We have already learned to store both positive and negative integers. Now let’s look at fractional numbers.
Fractional numbers, or as we commonly call them “decimal numbers”, are those that do not correspond to whole parts (for example, 0.5, 2.31, 7.353, are fractional numbers).
Representing fractional numbers is more complicated than representing positive or negative integers. So we have different forms of representation, with the most common being floating-point.
Fixed Point Representation
One of the simplest ways to represent decimal numbers in binary is the fixed point method. In this approach, a fixed number of bits is assigned to the integer part and another fixed number to the fractional part of the number.
For example, in an 8-bit system with 4 bits for the integer part and 4 for the decimal part, the number 5.75
would be represented as 0101.1100
.
This technique is straightforward and easy to implement, but it has many limitations. The precision is limited by the number of bits dedicated to the fractional part.
Additionally, it is not dynamic and cannot handle numbers that exceed the range defined by the assigned bits.

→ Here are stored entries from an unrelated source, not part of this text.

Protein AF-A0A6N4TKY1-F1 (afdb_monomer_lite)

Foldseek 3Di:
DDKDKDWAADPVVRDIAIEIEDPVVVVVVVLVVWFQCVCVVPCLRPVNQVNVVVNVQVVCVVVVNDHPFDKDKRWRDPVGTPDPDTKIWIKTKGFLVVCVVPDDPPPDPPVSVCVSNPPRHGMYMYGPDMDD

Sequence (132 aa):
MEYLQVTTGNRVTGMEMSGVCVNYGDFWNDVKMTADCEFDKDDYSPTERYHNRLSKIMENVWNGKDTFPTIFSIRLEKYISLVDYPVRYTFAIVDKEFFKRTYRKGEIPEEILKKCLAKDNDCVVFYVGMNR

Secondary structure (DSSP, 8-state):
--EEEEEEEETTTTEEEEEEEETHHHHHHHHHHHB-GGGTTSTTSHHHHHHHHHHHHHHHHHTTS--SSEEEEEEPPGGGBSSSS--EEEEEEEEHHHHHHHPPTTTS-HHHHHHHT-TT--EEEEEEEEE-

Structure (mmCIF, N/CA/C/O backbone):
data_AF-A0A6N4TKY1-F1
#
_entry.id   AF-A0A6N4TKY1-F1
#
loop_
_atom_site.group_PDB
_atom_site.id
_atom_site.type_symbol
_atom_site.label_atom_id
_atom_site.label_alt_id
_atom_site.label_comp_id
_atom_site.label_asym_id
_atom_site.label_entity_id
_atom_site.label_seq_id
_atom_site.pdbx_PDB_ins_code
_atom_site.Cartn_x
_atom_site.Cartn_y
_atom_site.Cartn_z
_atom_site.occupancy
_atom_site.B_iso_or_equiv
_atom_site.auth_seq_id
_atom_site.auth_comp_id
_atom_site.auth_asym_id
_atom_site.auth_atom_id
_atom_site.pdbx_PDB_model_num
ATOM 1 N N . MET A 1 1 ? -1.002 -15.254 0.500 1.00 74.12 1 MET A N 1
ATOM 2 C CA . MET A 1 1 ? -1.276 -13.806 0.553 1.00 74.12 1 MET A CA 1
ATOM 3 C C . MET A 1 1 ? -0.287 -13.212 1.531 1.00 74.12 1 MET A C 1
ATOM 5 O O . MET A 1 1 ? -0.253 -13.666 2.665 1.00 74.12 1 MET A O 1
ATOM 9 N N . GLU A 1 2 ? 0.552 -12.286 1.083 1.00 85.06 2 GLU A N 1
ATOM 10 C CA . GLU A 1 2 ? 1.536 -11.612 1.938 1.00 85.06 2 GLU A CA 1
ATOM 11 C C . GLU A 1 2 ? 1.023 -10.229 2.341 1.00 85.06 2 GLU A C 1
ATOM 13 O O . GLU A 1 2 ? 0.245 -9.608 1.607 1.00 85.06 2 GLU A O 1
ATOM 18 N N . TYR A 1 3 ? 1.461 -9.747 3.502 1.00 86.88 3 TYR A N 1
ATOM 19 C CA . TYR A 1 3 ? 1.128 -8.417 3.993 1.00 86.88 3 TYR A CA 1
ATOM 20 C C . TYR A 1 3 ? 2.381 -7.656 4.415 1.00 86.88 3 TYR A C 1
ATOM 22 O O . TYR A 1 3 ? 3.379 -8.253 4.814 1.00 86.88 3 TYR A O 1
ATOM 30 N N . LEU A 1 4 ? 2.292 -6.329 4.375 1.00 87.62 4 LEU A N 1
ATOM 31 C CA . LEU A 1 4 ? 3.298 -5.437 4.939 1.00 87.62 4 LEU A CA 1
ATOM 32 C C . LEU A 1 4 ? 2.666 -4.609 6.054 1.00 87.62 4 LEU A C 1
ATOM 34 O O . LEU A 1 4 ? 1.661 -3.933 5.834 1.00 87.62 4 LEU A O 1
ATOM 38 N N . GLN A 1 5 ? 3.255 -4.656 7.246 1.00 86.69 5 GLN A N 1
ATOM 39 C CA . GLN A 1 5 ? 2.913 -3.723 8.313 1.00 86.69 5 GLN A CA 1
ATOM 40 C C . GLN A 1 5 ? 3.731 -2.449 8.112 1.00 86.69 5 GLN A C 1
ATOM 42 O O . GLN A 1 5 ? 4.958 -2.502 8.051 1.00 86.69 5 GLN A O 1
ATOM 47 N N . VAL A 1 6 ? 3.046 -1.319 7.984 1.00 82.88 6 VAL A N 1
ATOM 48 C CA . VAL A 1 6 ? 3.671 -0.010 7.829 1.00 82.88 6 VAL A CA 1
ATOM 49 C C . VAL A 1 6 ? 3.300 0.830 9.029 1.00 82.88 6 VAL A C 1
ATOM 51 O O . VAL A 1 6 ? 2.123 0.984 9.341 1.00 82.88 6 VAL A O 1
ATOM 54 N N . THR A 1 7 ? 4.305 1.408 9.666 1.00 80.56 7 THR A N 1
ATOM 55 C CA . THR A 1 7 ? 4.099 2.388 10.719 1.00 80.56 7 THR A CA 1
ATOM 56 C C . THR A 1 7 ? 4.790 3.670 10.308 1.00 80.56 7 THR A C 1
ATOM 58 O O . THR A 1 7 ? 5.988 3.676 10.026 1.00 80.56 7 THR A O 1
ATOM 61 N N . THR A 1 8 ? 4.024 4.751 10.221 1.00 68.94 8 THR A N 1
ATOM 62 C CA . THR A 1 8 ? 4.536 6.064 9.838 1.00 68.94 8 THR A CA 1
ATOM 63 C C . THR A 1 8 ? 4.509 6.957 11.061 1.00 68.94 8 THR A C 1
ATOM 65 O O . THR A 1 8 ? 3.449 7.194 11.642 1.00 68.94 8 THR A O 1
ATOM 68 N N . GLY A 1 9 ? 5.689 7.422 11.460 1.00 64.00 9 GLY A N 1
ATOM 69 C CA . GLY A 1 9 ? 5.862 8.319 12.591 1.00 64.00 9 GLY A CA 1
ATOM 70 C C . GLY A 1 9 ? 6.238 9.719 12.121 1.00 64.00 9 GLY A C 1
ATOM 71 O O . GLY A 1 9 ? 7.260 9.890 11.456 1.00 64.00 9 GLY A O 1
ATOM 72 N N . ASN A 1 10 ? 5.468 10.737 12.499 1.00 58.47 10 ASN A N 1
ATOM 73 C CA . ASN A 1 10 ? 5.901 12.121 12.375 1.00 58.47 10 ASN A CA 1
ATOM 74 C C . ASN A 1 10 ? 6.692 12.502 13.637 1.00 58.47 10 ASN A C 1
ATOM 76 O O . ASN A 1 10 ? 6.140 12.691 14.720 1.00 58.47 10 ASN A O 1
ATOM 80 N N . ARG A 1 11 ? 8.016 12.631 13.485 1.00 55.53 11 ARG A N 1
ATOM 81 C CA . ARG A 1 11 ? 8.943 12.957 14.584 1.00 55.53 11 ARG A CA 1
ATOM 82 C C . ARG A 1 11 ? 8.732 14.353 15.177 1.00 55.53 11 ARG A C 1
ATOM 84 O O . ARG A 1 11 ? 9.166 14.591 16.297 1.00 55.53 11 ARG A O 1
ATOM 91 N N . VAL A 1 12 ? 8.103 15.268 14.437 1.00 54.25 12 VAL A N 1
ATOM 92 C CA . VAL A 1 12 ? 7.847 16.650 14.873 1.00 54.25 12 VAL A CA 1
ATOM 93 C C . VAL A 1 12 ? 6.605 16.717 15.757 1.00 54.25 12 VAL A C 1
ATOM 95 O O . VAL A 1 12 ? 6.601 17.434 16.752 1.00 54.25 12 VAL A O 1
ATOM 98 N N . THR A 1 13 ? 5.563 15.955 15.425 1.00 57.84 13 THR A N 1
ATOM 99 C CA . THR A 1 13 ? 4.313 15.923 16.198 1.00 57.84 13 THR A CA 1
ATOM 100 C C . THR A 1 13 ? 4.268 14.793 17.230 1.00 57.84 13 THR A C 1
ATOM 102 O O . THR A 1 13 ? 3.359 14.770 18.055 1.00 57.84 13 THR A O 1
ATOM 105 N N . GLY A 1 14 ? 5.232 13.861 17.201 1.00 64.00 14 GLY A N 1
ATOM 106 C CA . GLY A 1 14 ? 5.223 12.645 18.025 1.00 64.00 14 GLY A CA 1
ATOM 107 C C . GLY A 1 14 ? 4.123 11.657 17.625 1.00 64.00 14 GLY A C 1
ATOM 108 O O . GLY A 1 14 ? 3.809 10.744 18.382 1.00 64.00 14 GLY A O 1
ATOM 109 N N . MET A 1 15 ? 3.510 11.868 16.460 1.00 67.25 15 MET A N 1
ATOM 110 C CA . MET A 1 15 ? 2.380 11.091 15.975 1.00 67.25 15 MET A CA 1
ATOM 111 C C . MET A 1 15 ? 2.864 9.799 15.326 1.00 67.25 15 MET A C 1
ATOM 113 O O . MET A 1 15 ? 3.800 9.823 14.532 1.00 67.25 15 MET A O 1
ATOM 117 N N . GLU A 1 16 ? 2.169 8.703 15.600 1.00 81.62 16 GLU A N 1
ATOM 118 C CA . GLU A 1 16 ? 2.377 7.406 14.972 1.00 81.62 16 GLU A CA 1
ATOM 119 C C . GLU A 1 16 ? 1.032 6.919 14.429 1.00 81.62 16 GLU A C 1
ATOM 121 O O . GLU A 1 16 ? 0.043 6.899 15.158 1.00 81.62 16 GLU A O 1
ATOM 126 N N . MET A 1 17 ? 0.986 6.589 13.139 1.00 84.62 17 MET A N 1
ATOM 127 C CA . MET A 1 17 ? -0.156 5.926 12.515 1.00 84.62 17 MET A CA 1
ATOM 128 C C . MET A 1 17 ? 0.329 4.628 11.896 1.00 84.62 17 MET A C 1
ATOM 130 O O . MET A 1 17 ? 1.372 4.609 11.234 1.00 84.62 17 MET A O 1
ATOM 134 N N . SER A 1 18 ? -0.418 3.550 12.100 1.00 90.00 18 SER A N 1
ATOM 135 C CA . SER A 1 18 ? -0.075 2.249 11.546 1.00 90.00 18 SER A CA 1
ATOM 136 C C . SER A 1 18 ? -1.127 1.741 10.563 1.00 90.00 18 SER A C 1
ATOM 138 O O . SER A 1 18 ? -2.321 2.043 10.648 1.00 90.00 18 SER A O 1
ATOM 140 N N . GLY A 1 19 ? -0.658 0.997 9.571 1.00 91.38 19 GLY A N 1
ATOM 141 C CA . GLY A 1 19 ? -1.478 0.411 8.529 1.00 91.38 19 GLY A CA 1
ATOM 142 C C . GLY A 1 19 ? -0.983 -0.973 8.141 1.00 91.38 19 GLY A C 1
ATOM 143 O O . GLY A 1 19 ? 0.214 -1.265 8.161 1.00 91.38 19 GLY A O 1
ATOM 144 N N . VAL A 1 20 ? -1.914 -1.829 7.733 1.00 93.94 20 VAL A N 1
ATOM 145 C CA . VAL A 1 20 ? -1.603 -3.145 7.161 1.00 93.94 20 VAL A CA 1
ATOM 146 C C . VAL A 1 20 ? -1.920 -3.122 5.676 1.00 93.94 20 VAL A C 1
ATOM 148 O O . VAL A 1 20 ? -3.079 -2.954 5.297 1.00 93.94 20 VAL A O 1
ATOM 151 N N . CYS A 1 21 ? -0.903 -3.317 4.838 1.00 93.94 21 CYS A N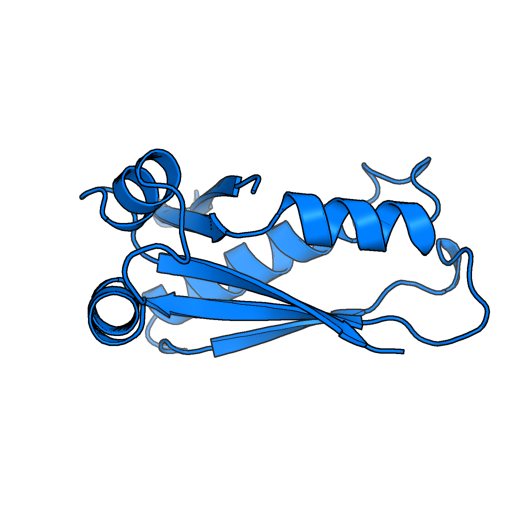 1
ATOM 152 C CA . CYS A 1 21 ? -1.080 -3.518 3.407 1.00 93.94 21 CYS A CA 1
ATOM 153 C C . CYS A 1 21 ? -1.325 -4.987 3.102 1.00 93.94 21 CYS A C 1
ATOM 155 O O . CYS A 1 21 ? -0.413 -5.807 3.190 1.00 93.94 21 CYS A O 1
ATOM 157 N N . VAL A 1 22 ? -2.552 -5.304 2.717 1.00 92.69 22 VAL A N 1
ATOM 158 C CA . VAL A 1 22 ? -2.956 -6.607 2.196 1.00 92.69 22 VAL A CA 1
ATOM 159 C C . VAL A 1 22 ? -2.504 -6.716 0.736 1.00 92.69 22 VAL A C 1
ATOM 161 O O . VAL A 1 22 ? -2.517 -5.724 0.003 1.00 92.69 22 VAL A O 1
ATOM 164 N N . ASN A 1 23 ? -2.108 -7.921 0.315 1.00 90.19 23 ASN A N 1
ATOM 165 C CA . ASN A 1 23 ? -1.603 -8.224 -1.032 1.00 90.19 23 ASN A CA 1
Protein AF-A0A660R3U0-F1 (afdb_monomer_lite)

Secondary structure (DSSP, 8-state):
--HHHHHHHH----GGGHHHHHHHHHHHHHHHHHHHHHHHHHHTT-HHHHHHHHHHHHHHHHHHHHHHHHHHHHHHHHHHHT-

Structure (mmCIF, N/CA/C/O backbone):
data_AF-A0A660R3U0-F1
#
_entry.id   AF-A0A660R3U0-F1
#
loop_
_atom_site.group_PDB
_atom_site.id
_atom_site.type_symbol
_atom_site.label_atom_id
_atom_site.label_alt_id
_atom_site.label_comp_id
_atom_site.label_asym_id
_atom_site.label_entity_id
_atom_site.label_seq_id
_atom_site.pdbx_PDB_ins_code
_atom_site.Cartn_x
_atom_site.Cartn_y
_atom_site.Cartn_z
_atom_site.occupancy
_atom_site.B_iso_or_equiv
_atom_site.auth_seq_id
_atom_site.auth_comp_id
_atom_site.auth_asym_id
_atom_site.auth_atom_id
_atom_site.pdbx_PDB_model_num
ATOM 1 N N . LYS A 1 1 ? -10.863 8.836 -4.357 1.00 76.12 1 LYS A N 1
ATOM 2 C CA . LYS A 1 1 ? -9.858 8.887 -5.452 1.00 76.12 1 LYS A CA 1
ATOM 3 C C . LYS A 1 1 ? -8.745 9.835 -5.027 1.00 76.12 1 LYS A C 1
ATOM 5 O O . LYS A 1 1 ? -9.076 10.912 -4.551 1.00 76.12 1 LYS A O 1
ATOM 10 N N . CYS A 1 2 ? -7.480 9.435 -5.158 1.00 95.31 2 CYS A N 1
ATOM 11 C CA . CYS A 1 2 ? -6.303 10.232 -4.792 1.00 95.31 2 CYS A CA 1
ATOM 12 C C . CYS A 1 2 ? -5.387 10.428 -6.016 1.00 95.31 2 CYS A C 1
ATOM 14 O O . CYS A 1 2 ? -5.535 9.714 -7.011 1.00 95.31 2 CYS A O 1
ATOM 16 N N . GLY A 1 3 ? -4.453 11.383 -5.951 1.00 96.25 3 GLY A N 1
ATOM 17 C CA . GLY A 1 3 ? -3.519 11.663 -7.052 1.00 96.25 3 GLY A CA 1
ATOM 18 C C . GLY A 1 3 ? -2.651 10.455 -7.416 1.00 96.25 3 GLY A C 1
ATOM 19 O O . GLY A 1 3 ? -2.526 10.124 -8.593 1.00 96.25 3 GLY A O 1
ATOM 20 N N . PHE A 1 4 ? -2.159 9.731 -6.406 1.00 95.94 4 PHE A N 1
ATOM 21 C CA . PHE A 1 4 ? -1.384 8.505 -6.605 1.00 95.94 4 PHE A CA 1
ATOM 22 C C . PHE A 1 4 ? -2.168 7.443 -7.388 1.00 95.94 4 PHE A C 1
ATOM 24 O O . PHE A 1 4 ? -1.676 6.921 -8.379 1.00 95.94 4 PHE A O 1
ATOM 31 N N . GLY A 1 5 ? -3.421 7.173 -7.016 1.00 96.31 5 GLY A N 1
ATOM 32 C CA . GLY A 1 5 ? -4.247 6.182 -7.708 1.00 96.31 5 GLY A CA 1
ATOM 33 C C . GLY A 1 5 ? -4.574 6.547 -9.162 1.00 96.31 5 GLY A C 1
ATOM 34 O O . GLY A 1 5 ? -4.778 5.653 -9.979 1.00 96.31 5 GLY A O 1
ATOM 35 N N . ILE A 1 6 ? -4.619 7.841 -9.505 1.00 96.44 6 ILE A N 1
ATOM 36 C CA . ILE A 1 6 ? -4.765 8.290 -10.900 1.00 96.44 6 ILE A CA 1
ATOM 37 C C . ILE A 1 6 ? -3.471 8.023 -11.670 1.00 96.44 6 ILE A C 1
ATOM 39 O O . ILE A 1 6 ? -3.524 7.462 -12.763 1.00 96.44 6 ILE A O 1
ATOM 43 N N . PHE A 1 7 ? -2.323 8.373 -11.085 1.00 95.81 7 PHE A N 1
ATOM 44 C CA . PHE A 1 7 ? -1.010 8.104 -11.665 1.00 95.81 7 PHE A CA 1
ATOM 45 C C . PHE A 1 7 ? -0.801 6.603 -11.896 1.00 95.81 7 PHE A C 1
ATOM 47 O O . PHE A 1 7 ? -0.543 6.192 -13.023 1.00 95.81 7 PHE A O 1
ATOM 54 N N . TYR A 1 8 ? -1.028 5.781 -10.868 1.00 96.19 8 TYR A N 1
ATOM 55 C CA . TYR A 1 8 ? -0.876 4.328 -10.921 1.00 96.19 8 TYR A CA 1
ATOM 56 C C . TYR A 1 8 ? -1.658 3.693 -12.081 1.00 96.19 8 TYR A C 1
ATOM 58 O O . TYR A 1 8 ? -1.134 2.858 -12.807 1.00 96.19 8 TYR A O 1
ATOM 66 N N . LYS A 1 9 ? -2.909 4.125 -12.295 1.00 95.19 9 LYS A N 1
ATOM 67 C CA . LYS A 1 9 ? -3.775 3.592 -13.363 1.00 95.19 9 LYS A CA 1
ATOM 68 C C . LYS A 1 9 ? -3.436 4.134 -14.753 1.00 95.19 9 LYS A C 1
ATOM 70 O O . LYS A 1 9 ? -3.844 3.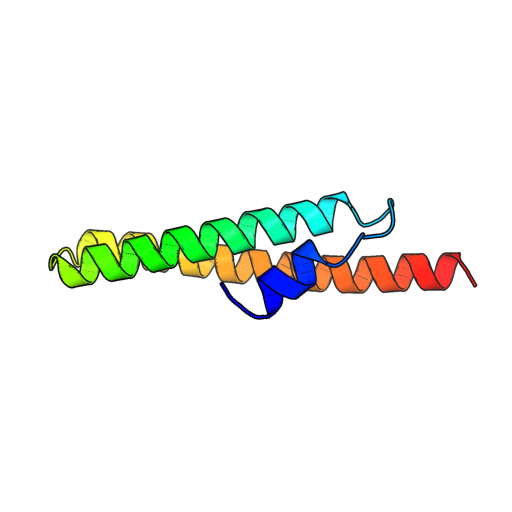536 -15.741 1.00 95.19 9 LYS A O 1
ATOM 75 N N . SER A 1 10 ? -2.735 5.264 -14.828 1.00 96.19 10 SER A N 1
ATOM 76 C CA . SER A 1 10 ? -2.356 5.908 -16.094 1.00 96.19 10 SER A CA 1
ATOM 77 C C . SER A 1 10 ? -1.008 5.425 -16.635 1.00 96.19 10 SER A C 1
ATOM 79 O O . SER A 1 10 ? -0.673 5.729 -17.776 1.00 96.19 10 SER A O 1
ATOM 81 N N . MET A 1 11 ? -0.231 4.700 -15.828 1.00 94.12 11 MET A N 1
ATOM 82 C CA . MET A 1 11 ? 1.114 4.242 -16.170 1.00 94.12 11 MET A CA 1
ATOM 83 C C . MET A 1 11 ? 1.127 2.744 -16.475 1.00 94.12 11 MET A C 1
ATOM 85 O O . MET A 1 11 ? 0.414 1.961 -15.848 1.00 94.12 11 MET A O 1
ATOM 89 N N . VAL A 1 12 ? 1.986 2.341 -17.411 1.00 93.25 12 VAL A N 1
ATOM 90 C CA . VAL A 1 12 ? 2.288 0.933 -17.692 1.00 93.25 12 VAL A CA 1
ATOM 91 C C . VAL A 1 12 ? 3.743 0.678 -17.289 1.00 93.25 12 VAL A C 1
ATOM 93 O O . VAL A 1 12 ? 4.630 1.311 -17.865 1.00 93.25 12 VAL A O 1
ATOM 96 N N . PRO A 1 13 ? 4.015 -0.194 -16.301 1.00 92.44 13 PRO A N 1
ATOM 97 C CA . PRO A 1 13 ? 5.381 -0.488 -15.882 1.00 92.44 13 PRO A CA 1
ATOM 98 C C . PRO A 1 13 ? 6.116 -1.348 -16.930 1.00 92.44 13 PRO A C 1
ATOM 100 O O . PRO A 1 13 ? 5.473 -2.140 -17.629 1.00 92.44 13 PRO A O 1
ATOM 103 N N . PRO A 1 14 ? 7.457 -1.270 -17.010 1.00 90.88 14 PRO A N 1
ATOM 104 C CA . PRO A 1 14 ? 8.261 -2.273 -17.704 1.00 90.88 14 PRO A CA 1
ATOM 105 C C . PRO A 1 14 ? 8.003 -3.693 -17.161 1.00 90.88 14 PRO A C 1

Floating Point Representation
The floating point method is the de facto standard for representing decimal numbers in most modern computers. This method allows greater flexibility and precision when handling numbers of different magnitudes.
The IEEE 754 standard is the most widely used for the representation of floating point numbers.
In floating point representation, a number is divided into three parts: the sign, the exponent, and the mantissa.
- The sign indicates whether the number is positive or negative.
- The exponent determines where the decimal point is located.
- The mantissa is the fractional part of the number.
For example, the number 5.75
in 32-bit floating point format would be:
0 10000001 01110000000000000000000
- Sign:
0
(positive) - Exponent:
10000001
(129 in decimal) - Mantissa:
01110000000000000000000
This method allows for handling numbers of vastly different magnitudes by adjusting the exponent. However, it also has its limitations, especially in terms of precision for very small or very large numbers.
The representation is more complex than fixed point representation and requires greater computational cost. But, in return, it allows us to cover a huge amount of numbers.
Precision Issues
Despite its versatility, the representation of decimal numbers in floating point can lead to precision issues. This is because we are not actually encoding a number but rather “a very close number”.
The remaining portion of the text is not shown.